I’m now on nix because I have a lot of stuff to do at work that I was playing about with bluefin for, but nix has more support etc. Knowing that hitting the power button will get me to the desktop every morning bar a hardware issue is for me the biggest win. Making something I can just update throughout a whole fleet and doing it all within GitHub or code is a game changer. So for me immutable are no different to convent distros great for basic stuff like you said browsing etc and good for the high-end stuff it’s this middle ground where people have to learn a new way of doing something it feels like it falls apart I think.
I feel like I see this comment every time immutable distros are mentioned (of course Bazzite most of all).
Sorry but you’re wrong.
please, tell me why I’m wrong. I’m not a fan of immutable distros as I feel they’re limiting but I’d love to be convinced otherwise.
With immutables you can do pretty much everything you do on a normal distro. I code, flash microcontrollers, design and print 3d parts, write documents, draw, manage my servers, consume media… What exactly do you think you can’t do? You can install pretty much anything, actually with distrobox you can install more stuff than you would without it: you can install packages for one distribution that may not be available on some others.
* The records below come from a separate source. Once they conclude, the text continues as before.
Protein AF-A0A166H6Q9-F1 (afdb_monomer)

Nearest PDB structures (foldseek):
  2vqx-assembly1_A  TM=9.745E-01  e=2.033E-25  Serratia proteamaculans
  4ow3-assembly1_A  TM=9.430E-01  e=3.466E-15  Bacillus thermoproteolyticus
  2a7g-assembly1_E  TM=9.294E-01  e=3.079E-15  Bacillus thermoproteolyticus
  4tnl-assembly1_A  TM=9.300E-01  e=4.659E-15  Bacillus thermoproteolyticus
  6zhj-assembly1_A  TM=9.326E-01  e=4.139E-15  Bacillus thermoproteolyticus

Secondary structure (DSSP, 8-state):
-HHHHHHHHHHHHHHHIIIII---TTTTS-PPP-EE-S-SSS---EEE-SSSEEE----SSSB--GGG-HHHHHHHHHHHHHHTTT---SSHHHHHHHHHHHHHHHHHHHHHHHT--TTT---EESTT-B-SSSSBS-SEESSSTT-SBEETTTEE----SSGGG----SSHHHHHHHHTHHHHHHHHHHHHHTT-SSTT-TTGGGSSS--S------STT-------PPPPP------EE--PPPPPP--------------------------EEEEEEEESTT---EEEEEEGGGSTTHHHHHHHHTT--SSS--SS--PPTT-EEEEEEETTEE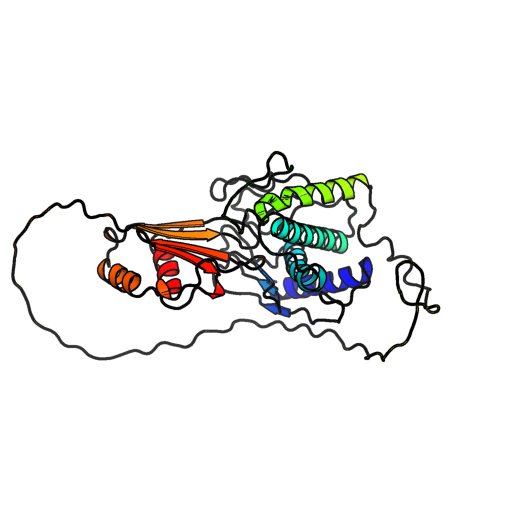EEEEGGG--HHHHHHHHHHHHHS--

Foldseek 3Di:
DLVVLLVVLQVLLCVLCCLQPVACALQSPPQFEEEEECPDDQDQFWADPLRYTYWHCHVLAFWGTQSPASLSSQLRSQLSSCCNPVNQQCAAPSVLVNNLSSSVRSQLSVCSVVQHALQRGQQAHAAPGTDPNFQFRHLARLQDQFQRGDGPVQHTRQADCAPVSQDQDPALRRCSVRDNSPVSNVVSVVRVVVVDRRNSNPCNVPPPDDDDDDDDDDDVDDDDDDDDDDDDDDDRDYDYDYDDDDDDDDDDDDDDDDDDDDDDDDDDPDPPPFWKKKKWKAFASSRGIDIFIDRLVPDPCSVVVVVLVVPDPQVPAPAPPRDDHRWMKMWIDTPPGIGIGTPVRCDDSNVVVVVVRCVVDPD

pLDDT: mean 80.43, std 25.03, range [25.33, 98.81]

Solvent-accessible surface area (backbone atoms only — not comparable to full-atom values): 20657 Å² total; per-residue (Å²): 102,63,70,55,39,45,51,51,40,55,50,47,47,47,50,47,38,38,58,47,71,67,36,40,42,55,64,58,75,59,58,61,71,29,45,32,52,67,39,77,77,59,24,78,38,40,33,46,75,89,75,35,41,37,23,11,47,15,60,71,55,59,26,36,37,44,42,73,15,56,24,43,52,26,17,37,51,31,49,50,29,34,60,64,66,78,51,56,56,56,41,28,72,44,12,10,48,46,48,21,52,9,51,52,40,2,42,45,46,42,26,53,75,71,66,30,29,45,83,69,49,86,46,46,36,31,44,72,24,50,36,94,80,46,50,51,62,20,73,38,20,26,69,52,26,46,62,19,26,62,25,98,85,83,42,60,38,78,20,28,60,40,83,92,57,60,64,86,54,77,58,38,50,22,25,14,65,36,45,12,17,29,60,25,23,55,48,42,49,50,42,33,74,64,65,34,72,31,66,52,50,90,51,60,89,56,76,82,80,71,88,87,84,89,82,77,88,38,61,94,84,65,70,76,88,88,89,85,86,85,83,80,92,72,82,87,62,75,56,78,57,75,75,86,82,82,86,84,88,80,86,84,85,84,89,86,89,88,85,85,87,86,83,89,88,84,88,78,94,66,87,72,80,80,53,47,39,37,42,34,38,25,29,21,72,79,40,57,73,49,78,44,76,40,57,41,86,80,42,98,55,37,68,62,52,54,55,50,66,71,62,49,64,72,89,78,52,73,66,68,50,82,56,55,69,35,38,44,35,36,39,44,37,47,83,93,48,75,46,37,38,34,58,90,66,48,45,73,58,56,35,52,50,54,54,50,46,46,63,76,54,67,131

InterPro domains:
  IPR001570 Peptidase M4, C-terminal [PF02868] (86-193)
  IPR013856 Peptidase M4 domain [PF01447] (6-83)
  IPR023612 Peptidase M4 [PR00730] (38-58)
  IPR023612 Peptidase M4 [PR00730] (74-90)
  IPR023612 Peptidase M4 [PR00730] (95-106)
  IPR023612 Peptidase M4 [PR00730] (176-192)
  IPR027268 Peptidase M4/M1, CTD superfamily [G3DSA:1.10.390.10] (88-212)
  IPR049457 Emfourin [PF20242] (279-357)
  IPR052759 Extracellular Metalloprotease M4 [PTHR43579] (2-196)

Organism: NCBI:txid1671680

Mean predicted aligned error: 11.79 Å

Structure (mmCIF, N/CA/C/O backbone):
data_AF-A0A166H6Q9-F1
#
_entry.id   AF-A0A166H6Q9-F1
#
loop_
_atom_site.group_PDB
_atom_site.id
_atom_site.type_symbol
_atom_site.label_atom_id
_atom_site.label_alt_id
_atom_site.label_comp_id
_atom_site.label_asym_id
_atom_site.label_entity_id
_atom_site.label_seq_id
_atom_site.pdbx_PDB_ins_code
_atom_site.Cartn_x
_atom_site.Cartn_y
_atom_site.Cartn_z
_atom_site.occupancy
_atom_site.B_iso_or_equiv
_atom_site.auth_seq_id
_atom_site.auth_comp_id
_atom_site.auth_asym_id
_atom_site.auth_atom_id
_atom_site.pdbx_PDB_model_num
ATOM 1 N N . MET A 1 1 ? 9.658 15.754 11.059 1.00 87.06 1 MET A N 1
ATOM 2 C CA . MET A 1 1 ? 8.387 15.318 10.448 1.00 87.06 1 MET A CA 1
ATOM 3 C C . MET A 1 1 ? 8.415 13.817 10.202 1.00 87.06 1 MET A C 1
ATOM 5 O O . MET A 1 1 ? 8.023 13.118 11.117 1.00 87.06 1 MET A O 1
ATOM 9 N N . ALA A 1 2 ? 8.969 13.296 9.096 1.00 95.19 2 ALA A N 1
ATOM 10 C CA . ALA A 1 2 ? 8.911 11.851 8.789 1.00 95.19 2 ALA A CA 1
ATOM 11 C C . ALA A 1 2 ? 9.416 10.920 9.917 1.00 95.19 2 ALA A C 1
ATOM 13 O O . ALA A 1 2 ? 8.774 9.931 10.257 1.00 95.19 2 ALA A O 1
ATOM 14 N N . ILE A 1 3 ? 10.550 11.269 10.540 1.00 97.50 3 ILE A N 1
ATOM 15 C CA . ILE A 1 3 ? 11.124 10.544 11.690 1.00 97.50 3 ILE A CA 1
ATOM 16 C C . ILE A 1 3 ? 10.158 10.523 12.887 1.00 97.50 3 ILE A C 1
ATOM 18 O O . ILE A 1 3 ? 9.990 9.480 13.515 1.00 97.50 3 ILE A O 1
ATOM 22 N N . ASP A 1 4 ? 9.532 11.661 13.190 1.00 97.56 4 ASP A N 1
ATOM 23 C CA . ASP A 1 4 ? 8.645 11.839 14.346 1.00 97.56 4 ASP A CA 1
ATOM 24 C C . ASP A 1 4 ? 7.299 11.133 14.114 1.00 97.56 4 ASP A C 1
ATOM 26 O O . ASP A 1 4 ? 6.812 10.415 14.978 1.00 97.56 4 ASP A O 1
ATOM 30 N N . GLU A 1 5 ? 6.747 11.248 12.905 1.00 97.81 5 GLU A N 1
ATOM 31 C CA . GLU A 1 5 ? 5.528 10.560 12.467 1.00 97.81 5 GLU A CA 1
ATOM 32 C C . GLU A 1 5 ? 5.683 9.035 12.518 1.00 97.81 5 GLU A C 1
ATOM 34 O O . GLU A 1 5 ? 4.819 8.341 13.057 1.00 97.81 5 GLU A O 1
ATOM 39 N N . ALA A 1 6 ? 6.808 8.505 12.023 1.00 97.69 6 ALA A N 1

Flatpak works, and you also have AppImages of course.
The biggest limit with Bazzite & C is that you’re limited to KDE or Gnome mostly, but if you really wanted you could layer something else on top of the base image.
Cool, me to.
I am very excited for steamos, give me my VR capabilities on Linux and I’ll say goodbye to Windows forever.
If this a video about an interview why not also link the interview?
Thanks for the link. Tried to find the article before posting, but couldn’t.
If all the games I had worked on steam os I’d switch to Linux in a heartbeat.
Do it goddammit!
This probably means we’re soon going to see third party gaming laptops with SteamOS preinstalled in electronics stores.